Semantic search is great for disentangling subtleties like this. Here are some scenarios where semantic search will be particularly helpful:

  • When your application is searching a large or ambiguous corpus. Many heterogeneous corpuses present problems for simple keyword matching. Imagine trying to compare reward programs between airlines. Every company has a different term for its customer currencies and rebate programs. Many of those terms borrow from common concepts like miles, points, or rewards. A semantic search engine can easily capture the similarity of these terms, where exact text matching would not.
  • When your users aren’t finding what they’re looking for through keywords. In keyword matching systems, good results are dependent on an exact match between corpus and query. When users are unable to find quality search results, they often painfully iterate search terms, hunting for the right combination to unlock the corpus. This is a poor user experience, and can be replaced with a more comfortable and natural semantic search model.
  • When you want to offer your users a more intuitive search interface. Semantic search is simply more comfortable and enjoyable for sifting through documents. Human minds work in human terms, and most people prefer it when they don’t have to adapt their language to a computer.

Now, let’s look at how Haystack and Python make it possible to build semantic search systems in just a few lines of code.

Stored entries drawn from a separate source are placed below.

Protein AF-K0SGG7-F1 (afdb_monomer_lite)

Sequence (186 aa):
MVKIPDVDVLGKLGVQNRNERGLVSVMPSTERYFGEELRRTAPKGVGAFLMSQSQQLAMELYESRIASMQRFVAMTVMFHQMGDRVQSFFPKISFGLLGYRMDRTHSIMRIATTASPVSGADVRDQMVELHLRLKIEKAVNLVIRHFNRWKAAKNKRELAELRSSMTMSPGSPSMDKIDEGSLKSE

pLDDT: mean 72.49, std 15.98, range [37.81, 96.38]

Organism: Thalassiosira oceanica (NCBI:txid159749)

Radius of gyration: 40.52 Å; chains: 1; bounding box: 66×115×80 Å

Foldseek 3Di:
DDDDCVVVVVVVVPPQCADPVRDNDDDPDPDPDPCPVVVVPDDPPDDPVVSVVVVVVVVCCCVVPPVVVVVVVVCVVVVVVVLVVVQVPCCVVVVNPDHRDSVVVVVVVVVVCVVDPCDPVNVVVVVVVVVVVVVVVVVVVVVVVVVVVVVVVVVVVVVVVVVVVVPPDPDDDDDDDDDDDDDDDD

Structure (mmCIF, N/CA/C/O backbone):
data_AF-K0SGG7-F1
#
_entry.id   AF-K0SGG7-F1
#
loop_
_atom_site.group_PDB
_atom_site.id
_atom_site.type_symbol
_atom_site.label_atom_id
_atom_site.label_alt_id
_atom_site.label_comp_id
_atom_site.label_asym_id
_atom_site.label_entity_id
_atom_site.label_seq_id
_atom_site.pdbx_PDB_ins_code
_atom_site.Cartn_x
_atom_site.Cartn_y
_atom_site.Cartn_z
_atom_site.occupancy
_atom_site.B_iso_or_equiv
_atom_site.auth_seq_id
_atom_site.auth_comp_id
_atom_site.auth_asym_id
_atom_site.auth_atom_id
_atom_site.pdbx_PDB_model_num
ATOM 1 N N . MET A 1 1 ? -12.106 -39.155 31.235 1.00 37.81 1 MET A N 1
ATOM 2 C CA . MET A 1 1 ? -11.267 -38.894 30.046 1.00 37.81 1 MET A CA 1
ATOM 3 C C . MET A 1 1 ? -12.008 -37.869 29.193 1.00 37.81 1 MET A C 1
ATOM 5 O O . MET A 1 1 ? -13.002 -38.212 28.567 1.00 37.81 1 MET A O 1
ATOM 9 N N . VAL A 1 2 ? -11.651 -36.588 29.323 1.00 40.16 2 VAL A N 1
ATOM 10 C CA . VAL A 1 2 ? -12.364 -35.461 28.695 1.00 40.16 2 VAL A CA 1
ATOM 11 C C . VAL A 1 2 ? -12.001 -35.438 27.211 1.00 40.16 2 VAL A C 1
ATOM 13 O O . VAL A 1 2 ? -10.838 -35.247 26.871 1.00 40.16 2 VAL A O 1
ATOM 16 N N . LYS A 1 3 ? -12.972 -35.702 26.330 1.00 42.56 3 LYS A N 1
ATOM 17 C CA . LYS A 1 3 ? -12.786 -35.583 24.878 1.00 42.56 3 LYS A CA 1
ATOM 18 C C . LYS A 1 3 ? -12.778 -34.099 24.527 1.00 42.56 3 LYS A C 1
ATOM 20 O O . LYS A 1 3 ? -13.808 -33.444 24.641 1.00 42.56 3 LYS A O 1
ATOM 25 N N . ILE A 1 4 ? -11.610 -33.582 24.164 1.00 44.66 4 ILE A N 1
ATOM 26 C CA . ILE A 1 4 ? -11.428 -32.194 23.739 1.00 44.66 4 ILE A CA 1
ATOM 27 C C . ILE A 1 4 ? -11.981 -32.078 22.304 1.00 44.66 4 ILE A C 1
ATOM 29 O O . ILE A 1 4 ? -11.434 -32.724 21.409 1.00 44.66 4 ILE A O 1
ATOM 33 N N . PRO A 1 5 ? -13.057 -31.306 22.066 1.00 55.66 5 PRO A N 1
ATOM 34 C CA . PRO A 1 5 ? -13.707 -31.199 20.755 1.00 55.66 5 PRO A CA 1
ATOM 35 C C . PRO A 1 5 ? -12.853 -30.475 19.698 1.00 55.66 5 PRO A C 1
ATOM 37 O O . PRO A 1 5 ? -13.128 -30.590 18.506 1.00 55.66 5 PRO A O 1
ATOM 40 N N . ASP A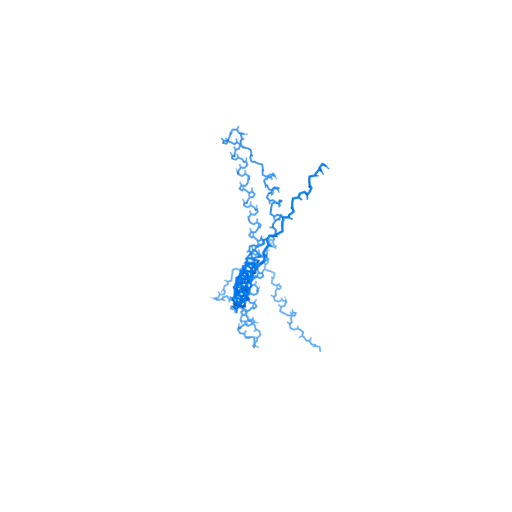 1 6 ? -11.791 -29.778 20.108 1.00 48.44 6 ASP A N 1
ATOM 41 C CA . ASP A 1 6 ? -10.968 -28.953 19.215 1.00 48.44 6 ASP A CA 1
ATOM 42 C C . ASP A 1 6 ? -10.125 -29.775 18.223 1.00 48.44 6 ASP A C 1
ATOM 44 O O . ASP A 1 6 ? -9.801 -29.300 17.133 1.00 48.44 6 ASP A O 1
ATOM 48 N N . VAL A 1 7 ? -9.812 -31.037 18.546 1.00 52.78 7 VAL A N 1
ATOM 49 C CA . VAL A 1 7 ? -8.990 -31.909 17.683 1.00 52.78 7 VAL A CA 1
ATOM 50 C C . VAL A 1 7 ? -9.798 -32.463 16.499 1.00 52.78 7 VAL A C 1
ATOM 52 O O . VAL A 1 7 ? -9.273 -32.583 15.393 1.00 52.78 7 VAL A O 1
ATOM 55 N N . ASP A 1 8 ? -11.098 -32.716 16.688 1.00 49.19 8 ASP A N 1
ATOM 56 C CA . ASP A 1 8 ? -11.995 -33.194 15.621 1.00 49.19 8 ASP A CA 1
ATOM 57 C C . ASP A 1 8 ? -12.327 -32.093 14.596 1.00 49.19 8 ASP A C 1
ATOM 59 O O . ASP A 1 8 ? -12.570 -32.377 13.420 1.00 49.19 8 ASP A O 1
ATOM 63 N N . VAL A 1 9 ? -12.302 -30.821 15.010 1.00 52.97 9 VAL A N 1
ATOM 64 C CA . VAL A 1 9 ? -12.482 -29.672 14.104 1.00 52.97 9 VAL A CA 1
ATOM 65 C C . VAL A 1 9 ? -11.245 -29.480 13.217 1.00 52.97 9 VAL A C 1
ATOM 67 O O . VAL A 1 9 ? -11.381 -29.223 12.021 1.00 52.97 9 VAL A O 1
ATOM 70 N N . LEU A 1 10 ? -10.042 -29.700 13.761 1.00 45.69 10 LEU A N 1
ATOM 71 C CA . LEU A 1 10 ? -8.783 -29.684 13.004 1.00 45.69 10 LEU A CA 1
ATOM 72 C C . LEU A 1 10 ? -8.690 -30.826 11.979 1.00 45.69 10 LEU A C 1
ATOM 74 O O . LEU A 1 10 ? -8.174 -30.617 10.882 1.00 45.69 10 LEU A O 1
ATOM 78 N N . GLY A 1 11 ? -9.254 -32.000 12.281 1.00 47.16 11 GLY A N 1
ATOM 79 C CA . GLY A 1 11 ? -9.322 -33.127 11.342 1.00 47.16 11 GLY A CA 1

Haystack: Applied NLP in Python

Haystack is our framework for applied NLP that uses a modular, mix-and-match approach to building NLP systems. These days, the highest-performing language models are huge. Training such a language model yourself on your local PC is impractical, uneconomical and, frankly, often impossible. However, thanks to centralized platforms like the Hugging Face model hub, pre-trained models can be shared and reused by everyone.

With pre-trained models being readily available, the Haystack framework offers the architecture that makes them work in practice: the Python library comes with several preconfigured pipelines, where all you need to do is plug in the language model that works for you. This makes it easy to build prototype systems quickly, using different models. At the same time, Haystack offers all the flexibility that we’ve come to expect from Python libraries, making it extremely easy to configure and customize your own pipeline.

Our pipelines are essentially nodes connected by edges. A node can hold a specific language model, which transforms its input before passing it on to the next node. Once you’ve decided on the pipeline setup that works best for your use case, you can easily iterate through different language models, to find the combination that gives you the best results. Note that whenever you change the model combination, you’ll need to initialize your pipeline from scratch.

Building a Semantic Search Engine: Prerequisites

To build a semantic search prototype, think about three aspects in advance: what documents you want to search, the design of your pipeline, and which language models to use (often, you’ll have a number of models that you want to compare to each other).

For the context of this guide, imagine that you’ve got some gardening work to do, and you’ve acquired a corpus of e-manuals that should help you find the best tools for different tasks. Unfortunately, there are too many documents to look through manually. If you’re not very familiar with the gardening jargon, a keyword-based search would likely be only moderately successful.

You can experiment with different pipeline designs for your semantic search system. First, try using the basic, ready-made DocumentSearch pipeline, which consists only of one node: the retriever, which extracts the best matches from your documents collection.

The retriever selects the best documents in response to a query. Before you can use a Transformer-based retrieval model in practice, you’ll need to index your documents; that is, pre-process them and let the retrieval model turn them into vector representations, which it can compare later. In more complex pipeline architectures, the retriever often works as a “sieve” that presents a small pre-selection of documents to the next node, taking the burden of processing high amounts of texts off more computationally costly models.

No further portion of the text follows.